With an abbreviated wheel, again you choose a subset of the 36 numbers, say
18 numbers. Then we generate a __subset__ of the combinations 6 of the
__18__ numbers with unique set of 4. That would be fewer than 42
combinations in this case. (See below for how we define the subset of
qualified combinations.)

The key difference is the condition under which the wheel "guarantees" a
minimum 4-number match.

With a full wheel, a minimum 4-number match is "guaranteed" as long as
__all_6__ of the drawn numbers (by the lottery) are in your subset of 18
numbers.

With an abbreviate wheel, a minimum 4-number match is "guaranteed" as long
as, for example, at least __4__ of the 6 drawn numbers are in your subset of
18 numbers.

At issue is the word "guaranteed". It is really a __conditional__
guarantee.

Given the condition for full wheels ("all 6 of the drawn numbers are in your
subset"), the probability that the condition is met is COMBIN(18,6) /
COMBIN(36,6) for a subset is 18 numbers.

Similarly, for abbreviated wheels, the probability that the condition ("at
least 4 of the drawn numbers are in your subset") is met is COMBIN(18,4) /
COMBIN(36/6).

This is where the "1 chance in 320" comes from: ostensibly, COMBIN(k,6) /
COMBIN(36,6) is 1/320 for some subset of k numbers.

However, I am unable to find any k for which the conditional probability is
exactly 1/320.

It would be 1/389 (1 chance in 389) for a full wheel with a subset of 15
numbers.

It would be 1/325 for an abbreviated wheel with a subset of 21 numbers and
the condition that at least 4 of the 6 drawn numbers are in the subset.

And it would be 1/315 for an abbreviated wheel with a subset of 17 numbers
and the condition that at least 5 of the 6 drawn numbers are in the subset.

Does any of that sound familiar -- closer to the facts in your circumstance?


I wrote:
Of course, that makes sense to do only if the payout
for matching exactly 4 is more than $2240, assuming $1
per ticket.

I neglected to also take into consideration other possible lesser matches
with some of the other combinations.
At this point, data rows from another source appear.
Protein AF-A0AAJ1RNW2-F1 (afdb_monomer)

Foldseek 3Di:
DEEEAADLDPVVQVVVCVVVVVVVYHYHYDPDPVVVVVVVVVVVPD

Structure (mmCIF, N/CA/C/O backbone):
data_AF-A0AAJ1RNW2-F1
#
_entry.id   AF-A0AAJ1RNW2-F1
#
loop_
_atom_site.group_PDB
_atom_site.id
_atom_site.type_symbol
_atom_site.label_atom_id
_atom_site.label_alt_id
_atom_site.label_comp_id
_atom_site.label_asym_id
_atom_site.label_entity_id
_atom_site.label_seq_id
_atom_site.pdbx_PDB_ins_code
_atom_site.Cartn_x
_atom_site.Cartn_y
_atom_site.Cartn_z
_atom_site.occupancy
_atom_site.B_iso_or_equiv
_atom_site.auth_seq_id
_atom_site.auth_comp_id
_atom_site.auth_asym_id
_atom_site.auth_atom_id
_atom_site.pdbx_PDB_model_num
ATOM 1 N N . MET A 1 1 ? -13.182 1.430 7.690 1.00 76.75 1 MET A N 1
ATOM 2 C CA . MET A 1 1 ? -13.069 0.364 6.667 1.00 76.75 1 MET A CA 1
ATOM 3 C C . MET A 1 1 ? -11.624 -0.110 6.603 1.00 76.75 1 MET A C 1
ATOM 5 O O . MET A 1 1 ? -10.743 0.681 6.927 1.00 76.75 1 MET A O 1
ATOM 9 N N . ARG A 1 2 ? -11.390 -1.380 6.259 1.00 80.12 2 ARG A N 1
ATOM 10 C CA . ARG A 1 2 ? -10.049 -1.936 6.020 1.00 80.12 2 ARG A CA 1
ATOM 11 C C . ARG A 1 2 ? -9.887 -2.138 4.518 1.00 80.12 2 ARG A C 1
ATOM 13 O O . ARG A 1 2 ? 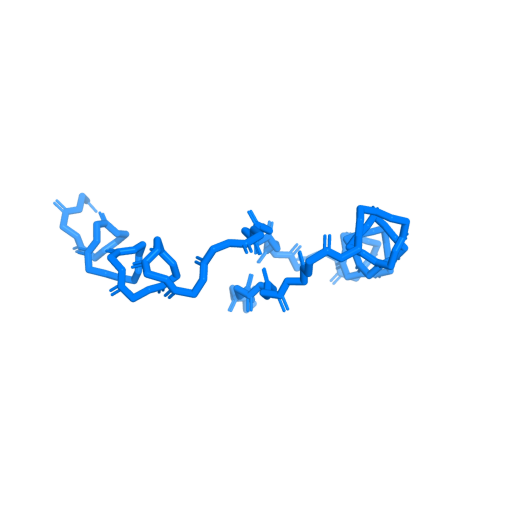-10.805 -2.664 3.895 1.00 80.12 2 ARG A O 1
ATOM 20 N N . ILE A 1 3 ? -8.779 -1.671 3.962 1.00 85.25 3 ILE A N 1
ATOM 21 C CA . ILE A 1 3 ? -8.500 -1.696 2.526 1.00 85.25 3 ILE A CA 1
ATOM 22 C C . ILE A 1 3 ? -7.200 -2.470 2.331 1.00 85.25 3 ILE A C 1
ATOM 24 O O . ILE A 1 3 ? -6.203 -2.179 2.988 1.00 85.25 3 ILE A O 1
ATOM 28 N N . LEU A 1 4 ? -7.226 -3.463 1.448 1.00 87.00 4 LEU A N 1
ATOM 29 C CA . LEU A 1 4 ? -6.034 -4.158 0.980 1.00 87.00 4 LEU A CA 1
ATOM 30 C C . LEU A 1 4 ? -5.683 -3.580 -0.390 1.00 87.00 4 LEU A C 1
ATOM 32 O O . LEU A 1 4 ? -6.476 -3.686 -1.324 1.00 87.00 4 LEU A O 1
ATOM 36 N N . LEU A 1 5 ? -4.539 -2.919 -0.472 1.00 85.38 5 LEU A N 1
ATOM 37 C CA . LEU A 1 5 ? -3.992 -2.347 -1.688 1.00 85.38 5 LEU A CA 1
ATOM 38 C C . LEU A 1 5 ? -2.967 -3.324 -2.264 1.00 85.38 5 LEU A C 1
ATOM 40 O O . LEU A 1 5 ? -2.005 -3.688 -1.588 1.00 85.38 5 LEU A O 1
ATOM 44 N N . ILE A 1 6 ? -3.190 -3.734 -3.507 1.00 88.75 6 ILE A N 1
ATOM 45 C CA . ILE A 1 6 ? -2.259 -4.572 -4.257 1.00 88.75 6 ILE A CA 1
ATOM 46 C C . ILE A 1 6 ? -1.649 -3.679 -5.324 1.00 88.75 6 ILE A C 1
ATOM 48 O O . ILE A 1 6 ? -2.353 -3.293 -6.253 1.00 88.75 6 ILE A O 1
ATOM 52 N N . GLU A 1 7 ? -0.384 -3.323 -5.154 1.00 89.75 7 GLU A N 1
ATOM 53 C CA . GLU A 1 7 ? 0.341 -2.452 -6.078 1.00 89.75 7 GLU A CA 1
ATOM 54 C C . GLU A 1 7 ? 1.782 -2.930 -6.202 1.00 89.75 7 GLU A C 1
ATOM 56 O O . GLU A 1 7 ? 2.468 -3.120 -5.197 1.00 89.75 7 GLU A O 1
ATOM 61 N N . ASP A 1 8 ? 2.233 -3.129 -7.436 1.00 86.31 8 ASP A N 1
ATOM 62 C CA . ASP A 1 8 ? 3.588 -3.569 -7.766 1.00 86.31 8 ASP A CA 1
ATOM 63 C C . ASP A 1 8 ? 4.592 -2.407 -7.747 1.00 86.31 8 ASP A C 1
ATOM 65 O O . ASP A 1 8 ? 5.768 -2.601 -7.433 1.00 86.31 8 ASP A O 1
ATOM 69 N N . ASP A 1 9 ? 4.129 -1.187 -8.030 1.00 90.69 9 ASP A N 1
ATOM 70 C CA . ASP A 1 9 ? 4.942 0.020 -7.951 1.00 90.69 9 ASP A CA 1
ATOM 71 C C . ASP A 1 9 ? 4.951 0.627 -6.529 1.00 90.69 9 ASP A C 1
ATOM 73 O O . ASP A 1 9 ? 3.931 1.139 -6.041 1.00 90.69 9 ASP A O 1
ATOM 77 N N . PRO A 1 10 ? 6.116 0.673 -5.852 1.00 84.94 10 PRO A N 1
ATOM 78 C CA . PRO A 1 10 ? 6.221 1.207 -4.497 1.00 84.94 10 PRO A CA 1
ATOM 79 C C . PRO A 1 10 ? 5.932 2.713 -4.412 1.00 84.94 10 PRO A C 1
ATOM 81 O O . PRO A 1 10 ? 5.532 3.196 -3.349 1.00 84.94 10 PRO A O 1
ATOM 84 N N . ALA A 1 11 ? 6.121 3.476 -5.496 1.00 90.81 11 ALA A N 1
ATOM 85 C CA . ALA A 1 11 ? 5.815 4.906 -5.497 1.00 90.81 11 ALA A CA 1
ATOM 86 C C . ALA A 1 11 ? 4.298 5.154 -5.463 1.00 90.81 11 ALA A C 1
ATOM 88 O O . ALA A 1 11 ? 3.816 5.974 -4.676 1.00 90.81 11 ALA A O 1
ATOM 89 N N . THR A 1 12 ? 3.545 4.406 -6.268 1.00 89.88 12 THR A N 1
ATOM 90 C CA . THR A 1 12 ? 2.079 4.456 -6.323 1.00 89.88 12 THR A CA 1
ATOM 91 C C . THR A 1 12 ? 1.455 3.936 -5.029 1.00 89.88 12 THR A C 1
ATOM 93 O O . THR A 1 12 ? 0.628 4.629 -4.430 1.00 89.88 12 THR A O 1
ATOM 96 N N . SER A 1 13 ? 1.937 2.794 -4.527 1.00 88.62 13 SER A N 1
ATOM 97 C CA . SER A 1 13 ? 1.556 2.215 -3.230 1.00 88.62 13 SER A CA 1
ATOM 98 C C . SER A 1 13 ? 1.634 3.236 -2.087 1.00 88.62 13 SER A C 1
ATOM 100 O O . SER A 1 13 ? 0.649 3.481 -1.384 1.00 88.62 13 SER A O 1
ATOM 102 N N . LYS A 1 14 ? 2.772 3.931 -1.963 1.00 88.62 14 LYS A N 1
ATOM 103 C CA . LYS A 1 14 ? 3.010 4.914 -0.898 1.00 88.62 14 LYS A CA 1
ATOM 104 C C . LYS A 1 14 ? 2.120 6.152 -1.009 1.00 88.62 14 LYS A C 1
ATOM 106 O O . LYS A 1 14 ? 1.682 6.691 0.008 1.00 88.62 14 LYS A O 1
ATOM 111 N N . ASN A 1 15 ? 1.843 6.615 -2.228 1.00 91.56 15 ASN A N 1
ATOM 112 C CA . ASN A 1 15 ? 0.949 7.753 -2.444 1.00 91.56 15 ASN A CA 1
ATOM 113 C C . ASN A 1 15 ? -0.484 7.427 -2.001 1.00 91.56 15 ASN A C 1
ATOM 115 O O . ASN A 1 15 ? -1.126 8.242 -1.338 1.00 91.56 15 ASN A O 1
ATOM 119 N N . ILE A 1 16 ? -0.967 6.225 -2.318 1.00 88.56 16 ILE A N 1
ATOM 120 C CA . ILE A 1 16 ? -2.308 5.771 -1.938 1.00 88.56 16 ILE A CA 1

That is too complicated to explain
further. I hope you can imagine what I mean.

PS: It might useful if I modify my algorithm to handle any full and
abbreviated wheel characteristics. Something for the future.

Errata.... I wrote:
Given the condition for full wheels ("all 6 of the drawn numbers are in
your subset"), the probability that the condition is met is COMBIN(18,6) /
COMBIN(36,6) for a subset is 18 numbers.

Similarly, for abbreviated wheels, the probability that the condition ("at
least 4 of the drawn numbers are in your subset") is met is COMBIN(18,4) /
COMBIN(36/6).

While I believe the full-wheel conditional probability is correct, I have my
doubts about the formula for the abbreviated-wheel conditional probability.
I need to give that more thought.

"Peter T" wrote:
I knocked something up to get a feel, pretty crude
and slow but it churned out 1,947,792 combinations
of 6 numbers of which 16,431 fitted your '4 out of 6' criteria.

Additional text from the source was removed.